Duty-free and quota-free market access for LDCs
In the 2005 Hong Kong Ministerial Conference, members adopted a Decision on Measures in Favour of Least Developed Countries where developed countries, and developing-country members declaring themselves in a position to do so, agreed to implement duty-free and quota-free (DFQF) market access for products originating from LDCs.
Since the adoption of the Hong Kong Decision, members have made significant progress towards the goal of providing DFQF market access on a lasting basis for all products originating from all LDCs. Nearly all developed-country members provide either full or nearly full DFQF market access, and a number of developing-country members also grant a significant degree of DFQF market access to LDC products.
At the December 2013 Bali Conference, Ministers will consider a draft decision that would further encourage developed-country members to improve their existing DFQF coverage for products originating from LDCs, so as to provide greater market access to LDCs. The text also encourages developing-country members, declaring themselves in a position to do so, to provide DFQF market access for products originating from LDCs, or to improve their existing DFQF coverage for such products. The draft decision instructs members to report on the implementation of this decision at the next WTO Ministerial Conference in 2015.
The draft decision represents a political commitment of WTO members to assist LDCs to integrate into the multilateral trading system. It also calls on WTO members to enhance the transparency of the duty-free and quota-free schemes. WTO members would notify their DFQF schemes to the WTO, and the relevant WTO committee would annually review the steps taken to provide the duty-free and quota-free market access to LDCs.
To aid in its review, the WTO secretariat would prepare a report on Members’ duty-free and quota-free market access for LDCs at the tariff line level in close coordination with Members based on their notifications.
Draft decision on preferential rules of origin for LDCs
A draft decision on preferential rules of origin applicable to imports from least-developed countries is being submitted to Ministers at the WTO Ministerial Conference in Bali for its adoption.
Rules of origin are the criteria used to determine where a product was made. Products that are deemed under such rules to be made in LDCs would qualify for preferential market access schemes for LDCs. In other words, rules of origin are used to ensure that only products originating in LDCs benefit from the trade preferences that have been afforded to them.
The draft decision contains a set of multilateral guidelines for the rules of origin that WTO members apply to their non-reciprocal preference schemes for LDCs. For the first time, governments will have a set of multilaterally agreed guidelines, which should help make it easier for LDC exports to qualify for preferential market access. The draft decision recognizes that each country granting trade preferences to LDCs has its own method of determining rules of origin, and it invites members to draw upon the elements contained in the decision when they develop or build on their individual rules of origin arrangements applicable for LDCs.
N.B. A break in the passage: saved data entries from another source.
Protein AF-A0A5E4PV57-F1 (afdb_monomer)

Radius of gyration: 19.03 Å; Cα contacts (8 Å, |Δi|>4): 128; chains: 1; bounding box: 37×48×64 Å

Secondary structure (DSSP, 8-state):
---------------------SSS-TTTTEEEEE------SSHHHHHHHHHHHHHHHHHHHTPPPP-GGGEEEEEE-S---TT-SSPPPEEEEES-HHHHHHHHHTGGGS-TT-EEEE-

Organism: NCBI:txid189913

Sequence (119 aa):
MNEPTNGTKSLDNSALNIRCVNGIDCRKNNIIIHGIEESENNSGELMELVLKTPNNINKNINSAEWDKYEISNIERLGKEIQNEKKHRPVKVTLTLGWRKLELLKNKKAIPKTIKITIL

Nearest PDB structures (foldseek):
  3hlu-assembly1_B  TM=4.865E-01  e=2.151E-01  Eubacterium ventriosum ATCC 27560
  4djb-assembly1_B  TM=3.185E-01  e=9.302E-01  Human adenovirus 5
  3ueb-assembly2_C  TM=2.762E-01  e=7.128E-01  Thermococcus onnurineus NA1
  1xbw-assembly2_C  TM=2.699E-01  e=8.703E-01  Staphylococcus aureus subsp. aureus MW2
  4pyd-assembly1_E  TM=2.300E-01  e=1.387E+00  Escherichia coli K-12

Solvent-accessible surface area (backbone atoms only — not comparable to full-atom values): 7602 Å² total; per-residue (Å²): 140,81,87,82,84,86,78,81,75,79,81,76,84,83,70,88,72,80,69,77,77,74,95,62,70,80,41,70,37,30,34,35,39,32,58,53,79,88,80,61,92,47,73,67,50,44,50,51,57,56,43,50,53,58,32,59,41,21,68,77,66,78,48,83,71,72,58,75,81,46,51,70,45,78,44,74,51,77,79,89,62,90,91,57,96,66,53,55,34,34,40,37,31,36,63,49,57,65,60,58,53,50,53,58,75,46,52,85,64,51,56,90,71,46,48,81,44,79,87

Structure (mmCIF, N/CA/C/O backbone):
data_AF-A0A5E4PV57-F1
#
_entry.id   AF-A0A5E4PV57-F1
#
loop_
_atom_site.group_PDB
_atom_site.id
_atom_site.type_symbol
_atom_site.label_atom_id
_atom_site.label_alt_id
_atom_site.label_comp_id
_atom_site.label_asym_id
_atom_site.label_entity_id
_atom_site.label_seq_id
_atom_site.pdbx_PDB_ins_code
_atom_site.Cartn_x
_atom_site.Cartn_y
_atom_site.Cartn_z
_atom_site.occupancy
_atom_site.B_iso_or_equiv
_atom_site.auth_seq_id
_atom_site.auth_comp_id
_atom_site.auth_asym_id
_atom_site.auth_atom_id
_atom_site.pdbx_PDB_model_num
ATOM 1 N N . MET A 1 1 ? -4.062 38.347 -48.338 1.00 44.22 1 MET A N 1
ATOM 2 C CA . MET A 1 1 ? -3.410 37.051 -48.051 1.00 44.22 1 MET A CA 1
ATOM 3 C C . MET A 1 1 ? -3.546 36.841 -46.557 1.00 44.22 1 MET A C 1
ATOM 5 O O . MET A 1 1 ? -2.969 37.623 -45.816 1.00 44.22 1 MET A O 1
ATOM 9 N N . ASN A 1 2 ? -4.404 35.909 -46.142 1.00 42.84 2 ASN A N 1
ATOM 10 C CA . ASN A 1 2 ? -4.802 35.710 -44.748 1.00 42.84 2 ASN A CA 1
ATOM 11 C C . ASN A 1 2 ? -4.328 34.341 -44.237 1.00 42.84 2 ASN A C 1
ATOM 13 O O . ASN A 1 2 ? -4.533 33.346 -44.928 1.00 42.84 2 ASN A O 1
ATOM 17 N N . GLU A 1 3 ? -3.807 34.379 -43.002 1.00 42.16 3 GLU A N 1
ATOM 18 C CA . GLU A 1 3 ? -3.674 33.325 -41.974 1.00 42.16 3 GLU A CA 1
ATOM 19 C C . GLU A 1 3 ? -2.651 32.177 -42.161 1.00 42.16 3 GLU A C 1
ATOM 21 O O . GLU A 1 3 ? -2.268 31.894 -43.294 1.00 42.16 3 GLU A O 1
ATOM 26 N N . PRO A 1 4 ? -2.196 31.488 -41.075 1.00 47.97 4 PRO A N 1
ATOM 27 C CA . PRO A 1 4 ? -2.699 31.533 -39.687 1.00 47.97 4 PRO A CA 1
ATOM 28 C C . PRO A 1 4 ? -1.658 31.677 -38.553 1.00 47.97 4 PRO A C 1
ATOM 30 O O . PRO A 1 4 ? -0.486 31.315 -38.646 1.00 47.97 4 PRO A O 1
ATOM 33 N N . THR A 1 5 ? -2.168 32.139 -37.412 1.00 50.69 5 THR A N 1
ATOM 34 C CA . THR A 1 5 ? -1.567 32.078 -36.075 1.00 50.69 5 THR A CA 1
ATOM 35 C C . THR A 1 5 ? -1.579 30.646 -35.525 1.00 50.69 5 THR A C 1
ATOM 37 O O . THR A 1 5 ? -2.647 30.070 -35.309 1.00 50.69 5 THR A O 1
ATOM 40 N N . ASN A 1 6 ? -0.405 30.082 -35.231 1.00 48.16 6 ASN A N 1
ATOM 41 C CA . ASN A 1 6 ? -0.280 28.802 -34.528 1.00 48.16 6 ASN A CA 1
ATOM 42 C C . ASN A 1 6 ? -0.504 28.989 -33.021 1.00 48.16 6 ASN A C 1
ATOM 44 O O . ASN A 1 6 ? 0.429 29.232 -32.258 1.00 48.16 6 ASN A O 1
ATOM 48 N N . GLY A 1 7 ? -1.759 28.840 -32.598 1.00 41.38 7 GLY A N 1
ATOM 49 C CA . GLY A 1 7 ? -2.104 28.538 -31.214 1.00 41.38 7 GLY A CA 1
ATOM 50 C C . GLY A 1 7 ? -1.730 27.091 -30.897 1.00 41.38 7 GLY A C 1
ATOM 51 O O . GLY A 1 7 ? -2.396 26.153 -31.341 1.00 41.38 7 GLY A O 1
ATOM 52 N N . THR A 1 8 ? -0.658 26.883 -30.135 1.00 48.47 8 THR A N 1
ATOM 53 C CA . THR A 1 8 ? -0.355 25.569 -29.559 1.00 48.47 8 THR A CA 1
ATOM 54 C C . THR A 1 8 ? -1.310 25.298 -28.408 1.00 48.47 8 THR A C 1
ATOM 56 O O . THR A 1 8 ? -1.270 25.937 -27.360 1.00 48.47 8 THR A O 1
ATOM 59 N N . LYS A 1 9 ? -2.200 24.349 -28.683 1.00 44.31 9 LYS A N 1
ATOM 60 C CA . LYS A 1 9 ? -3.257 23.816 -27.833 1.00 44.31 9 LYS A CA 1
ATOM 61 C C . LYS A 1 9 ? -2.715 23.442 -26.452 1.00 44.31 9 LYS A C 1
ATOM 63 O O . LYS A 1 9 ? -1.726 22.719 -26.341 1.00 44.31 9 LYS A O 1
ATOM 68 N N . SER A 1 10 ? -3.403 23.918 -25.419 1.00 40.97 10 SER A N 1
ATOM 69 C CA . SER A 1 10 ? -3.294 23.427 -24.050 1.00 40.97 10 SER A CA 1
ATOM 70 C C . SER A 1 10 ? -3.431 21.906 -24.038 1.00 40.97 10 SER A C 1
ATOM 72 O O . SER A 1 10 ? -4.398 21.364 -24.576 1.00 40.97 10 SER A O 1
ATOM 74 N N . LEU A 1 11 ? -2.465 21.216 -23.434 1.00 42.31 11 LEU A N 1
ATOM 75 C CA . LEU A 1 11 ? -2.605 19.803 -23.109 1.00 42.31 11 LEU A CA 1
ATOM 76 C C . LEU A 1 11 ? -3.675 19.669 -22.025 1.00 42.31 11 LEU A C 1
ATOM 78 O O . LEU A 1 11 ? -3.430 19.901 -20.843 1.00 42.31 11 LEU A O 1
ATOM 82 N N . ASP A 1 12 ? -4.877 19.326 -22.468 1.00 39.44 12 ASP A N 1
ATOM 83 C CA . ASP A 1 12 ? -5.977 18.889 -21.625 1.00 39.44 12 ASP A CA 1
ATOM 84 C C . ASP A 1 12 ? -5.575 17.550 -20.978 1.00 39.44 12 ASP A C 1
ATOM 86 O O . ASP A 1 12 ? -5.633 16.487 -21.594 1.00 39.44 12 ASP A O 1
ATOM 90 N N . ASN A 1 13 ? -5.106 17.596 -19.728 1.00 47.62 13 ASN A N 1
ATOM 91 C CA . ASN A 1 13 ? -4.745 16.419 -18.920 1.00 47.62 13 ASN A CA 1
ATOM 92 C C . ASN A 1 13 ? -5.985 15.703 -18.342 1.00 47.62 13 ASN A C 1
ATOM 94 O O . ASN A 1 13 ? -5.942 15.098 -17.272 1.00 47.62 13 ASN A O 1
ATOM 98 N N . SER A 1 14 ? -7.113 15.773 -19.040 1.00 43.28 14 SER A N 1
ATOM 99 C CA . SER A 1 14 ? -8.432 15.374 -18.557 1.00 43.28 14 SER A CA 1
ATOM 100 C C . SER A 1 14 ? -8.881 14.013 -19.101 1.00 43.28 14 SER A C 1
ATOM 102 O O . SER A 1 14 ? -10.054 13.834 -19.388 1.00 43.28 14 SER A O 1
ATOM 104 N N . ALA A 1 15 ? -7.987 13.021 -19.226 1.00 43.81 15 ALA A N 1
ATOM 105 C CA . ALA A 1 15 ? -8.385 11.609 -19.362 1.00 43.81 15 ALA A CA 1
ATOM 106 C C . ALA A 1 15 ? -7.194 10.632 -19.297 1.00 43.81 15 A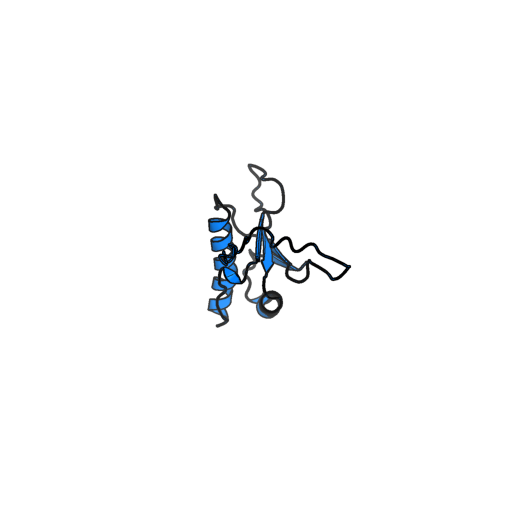LA A C 1
ATOM 108 O O . ALA A 1 15 ? -6.837 10.008 -20.293 1.00 43.81 15 ALA A O 1
ATOM 109 N N . LEU A 1 16 ? -6.656 10.358 -18.107 1.00 39.19 16 LEU A N 1
ATOM 110 C 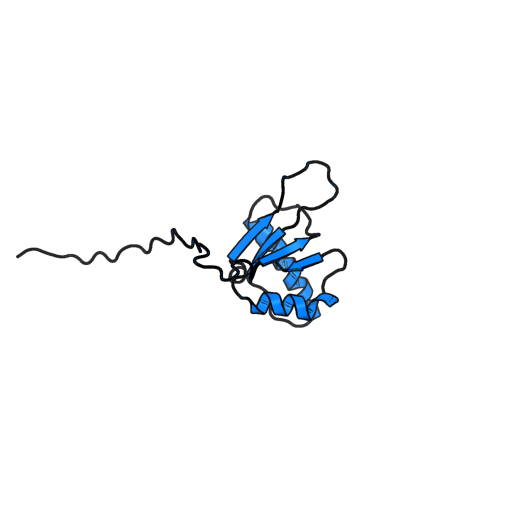CA . LEU A 1 16 ? -6.049 9.042 -17.844 1.00 39.19 16 LEU A CA 1
ATOM 111 C C . LEU A 1 16 ? -7.146 8.058 -17.409 1.00 39.19 16 LEU A C 1
ATOM 113 O O . LEU A 1 16 ? -7.088 7.417 -16.366 1.00 39.19 16 LEU A O 1
ATOM 117 N N . ASN A 1 17 ? -8.183 7.947 -18.242 1.00 42.75 17 ASN A N 1
ATOM 118 C CA . ASN A 1 17 ? -9.166 6.878 -18.158 1.00 42.75 17 ASN A CA 1
ATOM 119 C C . ASN A 1 17 ? -8.548 5.660 -18.853 1.00 42.75 17 ASN A C 1
ATOM 121 O O . ASN A 1 17 ? -8.769 5.420 -20.041 1.00 42.75 17 ASN A O 1
ATOM 125 N N . ILE A 1 18 ? -7.719 4.905 -18.126 1.00 50.81 18 ILE A N 1
ATOM 126 C CA . ILE A 1 18 ? -7.224 3.607 -18.598 1.00 50.81 18 ILE A CA 1
ATOM 127 C C . ILE A 1 18 ? -8.420 2.651 -18.601 1.00 50.81 18 ILE A C 1
ATOM 129 O O . ILE A 1 18 ? -8.687 1.920 -17.649 1.00 50.81 18 ILE A O 1
ATOM 133 N N . ARG A 1 19 ? -9.191 2.689 -19.687 1.00 43.75 19 ARG A N 1
ATOM 134 C CA . ARG A 1 19 ? -10.202 1.686 -19.993 1.00 43.75 19 ARG A CA 1
ATOM 135 C C . ARG A 1 19 ? -9.437 0.403 -20.311 1.00 43.75 19 ARG A C 1
ATOM 137 O O . ARG A 1 19 ? -8.605 0.397 -21.215 1.00 43.75 19 ARG A O 1
ATOM 144 N N . CYS A 1 20 ? -9.679 -0.666 -19.551 1.00 49.00 20 CYS A N 1
ATOM 145 C CA . CYS A 1 20 ? -9.112 -1.985 -19.828 1.00 49.00 20 CYS A CA 1
ATOM 146 C C . CYS A 1 20 ? -9.679 -2.482 -21.167 1.00 49.00 20 CYS A C 1
ATOM 148 O O . CYS A 1 20 ? -10.753 -3.080 -21.216 1.00 49.00 20 CYS A O 1
ATOM 150 N N . VAL A 1 21 ? -9.011 -2.162 -22.271 1.00 48.84 21 VAL A N 1
ATOM 151 C CA . VAL A 1 21 ? -9.390 -2.625 -23.602 1.00 48.84 21 VAL A CA 1
ATOM 152 C C . VAL A 1 21 ? -8.730 -3.987 -23.800 1.00 48.84 21 VAL A C 1
ATOM 154 O O . VAL A 1 21 ? -7.508 -4.095 -23.803 1.00 48.84 21 VAL A O 1
ATOM 157 N N . ASN A 1 22 ? -9.567 -5.014 -23.946 1.00 43.31 22 ASN A N 1
ATOM 158 C CA . ASN A 1 22 ? -9.221 -6.379 -24.355 1.00 43.31 22 ASN A CA 1
ATOM 159 C C . ASN A 1 22 ? -8.456 -7.228 -23.328 1.00 43.31 22 ASN A C 1
ATOM 161 O O . ASN A 1 22 ? -7.257 -7.420 -23.473 1.00 43.31 22 ASN A O 1
ATOM 165 N N . GLY A 1 23 ? -9.162 -7.807 -22.344 1.00 47.56 23 GLY A N 1
ATOM 166 C CA . GLY A 1 23 ? -8.819 -9.096 -21.699 1.00 47.56 23 GLY A CA 1
ATOM 167 C C . GLY A 1 23 ? -7.472 -9.241 -20.969 1.00 47.56 23 GLY A C 1
ATOM 168 O O . GLY A 1 23 ? -7.242 -10.264 -20.332 1.00 47.56 23 GLY A O 1
ATOM 169 N N . ILE A 1 24 ? -6.592 -8.244 -21.027 1.00 50.41 24 ILE A N 1
ATOM 170 C CA . ILE A 1 24 ? -5.295 -8.216 -20.360 1.00 50.41 24 ILE A CA 1
ATOM 171 C C . ILE A 1 24 ? -5.530 -7.626 -18.973 1.00 50.41 24 ILE A C 1
ATOM 173 O O . ILE A 1 24 ? -5.946 -6.478 -18.828 1.00 50.41 24 ILE A O 1
ATOM 177 N N . ASP A 1 25 ? -5.302 -8.460 -17.964 1.00 53.44 25 ASP A N 1
ATOM 178 C CA . ASP A 1 25 ? -5.614 -8.253 -16.553 1.00 53.44 25 ASP A CA 1
ATOM 179 C C . ASP A 1 25 ? -5.242 -6.852 -16.037 1.00 53.44 25 ASP A C 1
ATOM 181 O O . ASP A 1 25 ? -4.098 -6.553 -15.682 1.00 53.44 25 ASP A O 1
ATOM 185 N N . CYS A 1 26 ? -6.232 -5.963 -15.967 1.00 55.16 26 CYS A N 1
ATOM 186 C CA . CYS A 1 26 ? -6.026 -4.609 -15.473 1.00 55.16 26 CYS A CA 1
ATOM 187 C C . CYS A 1 26 ? -5.943 -4.513 -13.946 1.00 55.16 26 CYS A C 1
ATOM 189 O O . CYS A 1 26 ? -5.836 -3.417 -13.398 1.00 55.16 26 CYS A O 1
ATOM 191 N N . ARG A 1 27 ? -5.919 -5.656 -13.248 1.00 61.78 27 ARG A N 1
ATOM 192 C CA . ARG A 1 27 ? -5.578 -5.738 -11.823 1.00 61.78 27 ARG A CA 1
ATOM 193 C C . ARG A 1 27 ? -4.104 -6.041 -11.583 1.00 61.78 27 ARG A C 1
ATOM 195 O O . ARG A 1 27 ? -3.685 -6.071 -10.428 1.00 61.78 27 ARG A O 1
ATOM 202 N N . LYS A 1 28 ? -3.292 -6.174 -12.643 1.00 72.38 28 LYS A N 1
ATOM 203 C CA . LYS A 1 28 ? -1.877 -6.575 -12.558 1.00 72.38 28 LYS A CA 1
ATOM 204 C C . LYS A 1 28 ? -1.052 -5.816 -11.516 1.00 72.38 28 LYS A C 1
ATOM 206 O O . LYS A 1 28 ? -0.173 -6.418 -10.906 1.00 72.38 28 LYS A O 1
ATOM 211 N N . ASN A 1 29 ? -1.371 -4.551 -11.241 1.00 85.69 29 ASN A N 1
ATOM 212 C CA . ASN A 1 29 ? -0.643 -3.717 -10.283 1.00 85.69 29 ASN A CA 1
ATOM 213 C C . ASN A 1 29 ? -1.449 -3.359 -9.024 1.00 85.69 29 ASN A C 1
ATOM 215 O O . ASN A 1 29 ? -1.005 -2.536 -8.226 1.00 85.69 29 ASN A O 1
ATOM 219 N N . ASN A 1 30 ? -2.619 -3.965 -8.831 1.00 89.56 30 ASN A N 1
ATOM 220 C CA . ASN A 1 30 ? -3.455 -3.679 -7.677 1.00 89.56 30 ASN A CA 1
ATOM 221 C C . ASN A 1 30 ? -3.015 -4.522 -6.481 1.00 89.56 30 ASN A C 1
ATOM 223 O O . ASN A 1 30 ? -2.730 -5.721 -6.602 1.00 89.56 30 ASN A O 1
ATOM 227 N N . ILE A 1 31 ? -3.007 -3.881 -5.320 1.00 91.69 31 ILE A N 1
ATOM 228 C CA . ILE A 1 31 ? -2.827 -4.506 -4.016 1.00 91.69 31 ILE A CA 1
ATOM 229 C C . ILE A 1 31 ? -3.945 -4.037 -3.084 1.00 91.69 31 ILE A C 1
ATOM 231 O O . ILE A 1 31 ? -4.472 -2.935 -3.225 1.00 91.69 31 ILE A O 1
ATOM 235 N N . ILE A 1 32 ? -4.309 -4.881 -2.127 1.00 92.56 32 ILE A N 1
ATOM 236 C CA . ILE A 1 32 ? -5.202 -4.540 -1.025 1.00 92.56 32 ILE A CA 1
ATOM 237 C C . ILE A 1 32 ? -4.392 -4.609 0.260 1.00 92.56 32 ILE A C 1
ATOM 239 O O . ILE A 1 32 ? -3.788 -5.640 0.559 1.00 92.56 32 ILE A O 1
ATOM 243 N N . ILE A 1 33 ? -4.409 -3.531 1.032 1.00 92.19 33 ILE A N 1
ATOM 244 C CA . ILE A 1 33 ? -3.751 -3.441 2.329 1.00 92.19 33 ILE A CA 1
ATOM 245 C C . ILE A 1 33 ? -4.822 -3.428 3.417 1.00 92.19 33 ILE A C 1
ATOM 247 O O . ILE A 1 33 ? -5.731 -2.604 3.409 1.00 92.19 33 ILE A O 1
ATOM 251 N N . HIS A 1 34 ? -4.717 -4.356 4.358 1.00 91.12 34 HIS A N 1
ATOM 252 C CA . HIS A 1 34 ? -5.560 -4.436 5.544 1.00 91.12 34 HIS A CA 1
ATOM 253 C C . HIS A 1 34 ? -4.764 -4.006 6.775 1.00 91.12 34 HIS A C 1
ATOM 255 O O . HIS A 1 34 ? -3.564 -4.277 6.846 1.00 91.12 34 HIS A O 1
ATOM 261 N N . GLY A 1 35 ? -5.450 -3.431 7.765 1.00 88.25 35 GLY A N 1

The guidelines recommend that preferential rules of origin and the related documentary requirements should be as transparent and simple as possible. For this purpose, the decision recognizes ways in which origin can be conferred and provides some illustrations in which preferential rules of origin can be made easier to comply with.
The decision also requires that members notify their preferential rules of origin for LDCs to the WTO to enhance transparency, make the rules better understood, and promote an exchange of experiences as well as mainstreaming of best practices. The WTO's relevant bodies shall also annually review these rules of origin.
Draft decision on the operationalization of the LDC services waiver
A decision to promote the granting of preferences to LDCs under the LDC services waiver is being submitted to Ministers at the WTO Ministerial Conference in Bali for its adoption.
The decision aims to increase the participation of LDCs in world services trade, resulting in benefits that can help achieve development objectives.
Trade in services plays an increasingly important role in global trade. It accounts for over 70 per cent of the world's GDP, 45 per cent of the world's employment and around 40 per cent of the world's stock of foreign direct investment. However, the participation of LDCs in world trade of commercial services remains marginal – it accounts for about 0.6 per cent of exports and 1.7 per cent of imports of these services, according to a study by the WTO Secretariat.
LDCs' structure of commercial services by sector, 2012
Source:WTO and UNCTAD Secretariat estimates.
The WTO's Eighth Ministerial Conference in December 2011 adopted a decision on a “services waiver”, allowing WTO members to provide preferential treatment to services and services suppliers of LDCs. This waiver decision, however, does not guarantee that members actually grant preferences to LDCs. The draft decision notes that no WTO member has yet made use of the services waiver since its adoption in 2011. It also recognizes the need to strengthen LDCs' domestic services capacity in order to make use of existing opportunities as well as any preferences afforded to them.
According to the draft decision, Ministers will instruct the Council for Trade in Services to initiate a process aimed at promoting the expeditious and effective operationalization of the LDC services waiver. As part of this process, a high-level meeting is foreseen six months after the LDCs will have tabled their collective request identifying their sectors and modes of supply of export interest to them. Members are also encouraged at any time to extend preferences to LDCs' services and service suppliers, consistent with the waiver decision.
The draft decision also underlines the importance of enhanced technical assistance and capacity building to help LDCs benefit from the operationalization of the waiver.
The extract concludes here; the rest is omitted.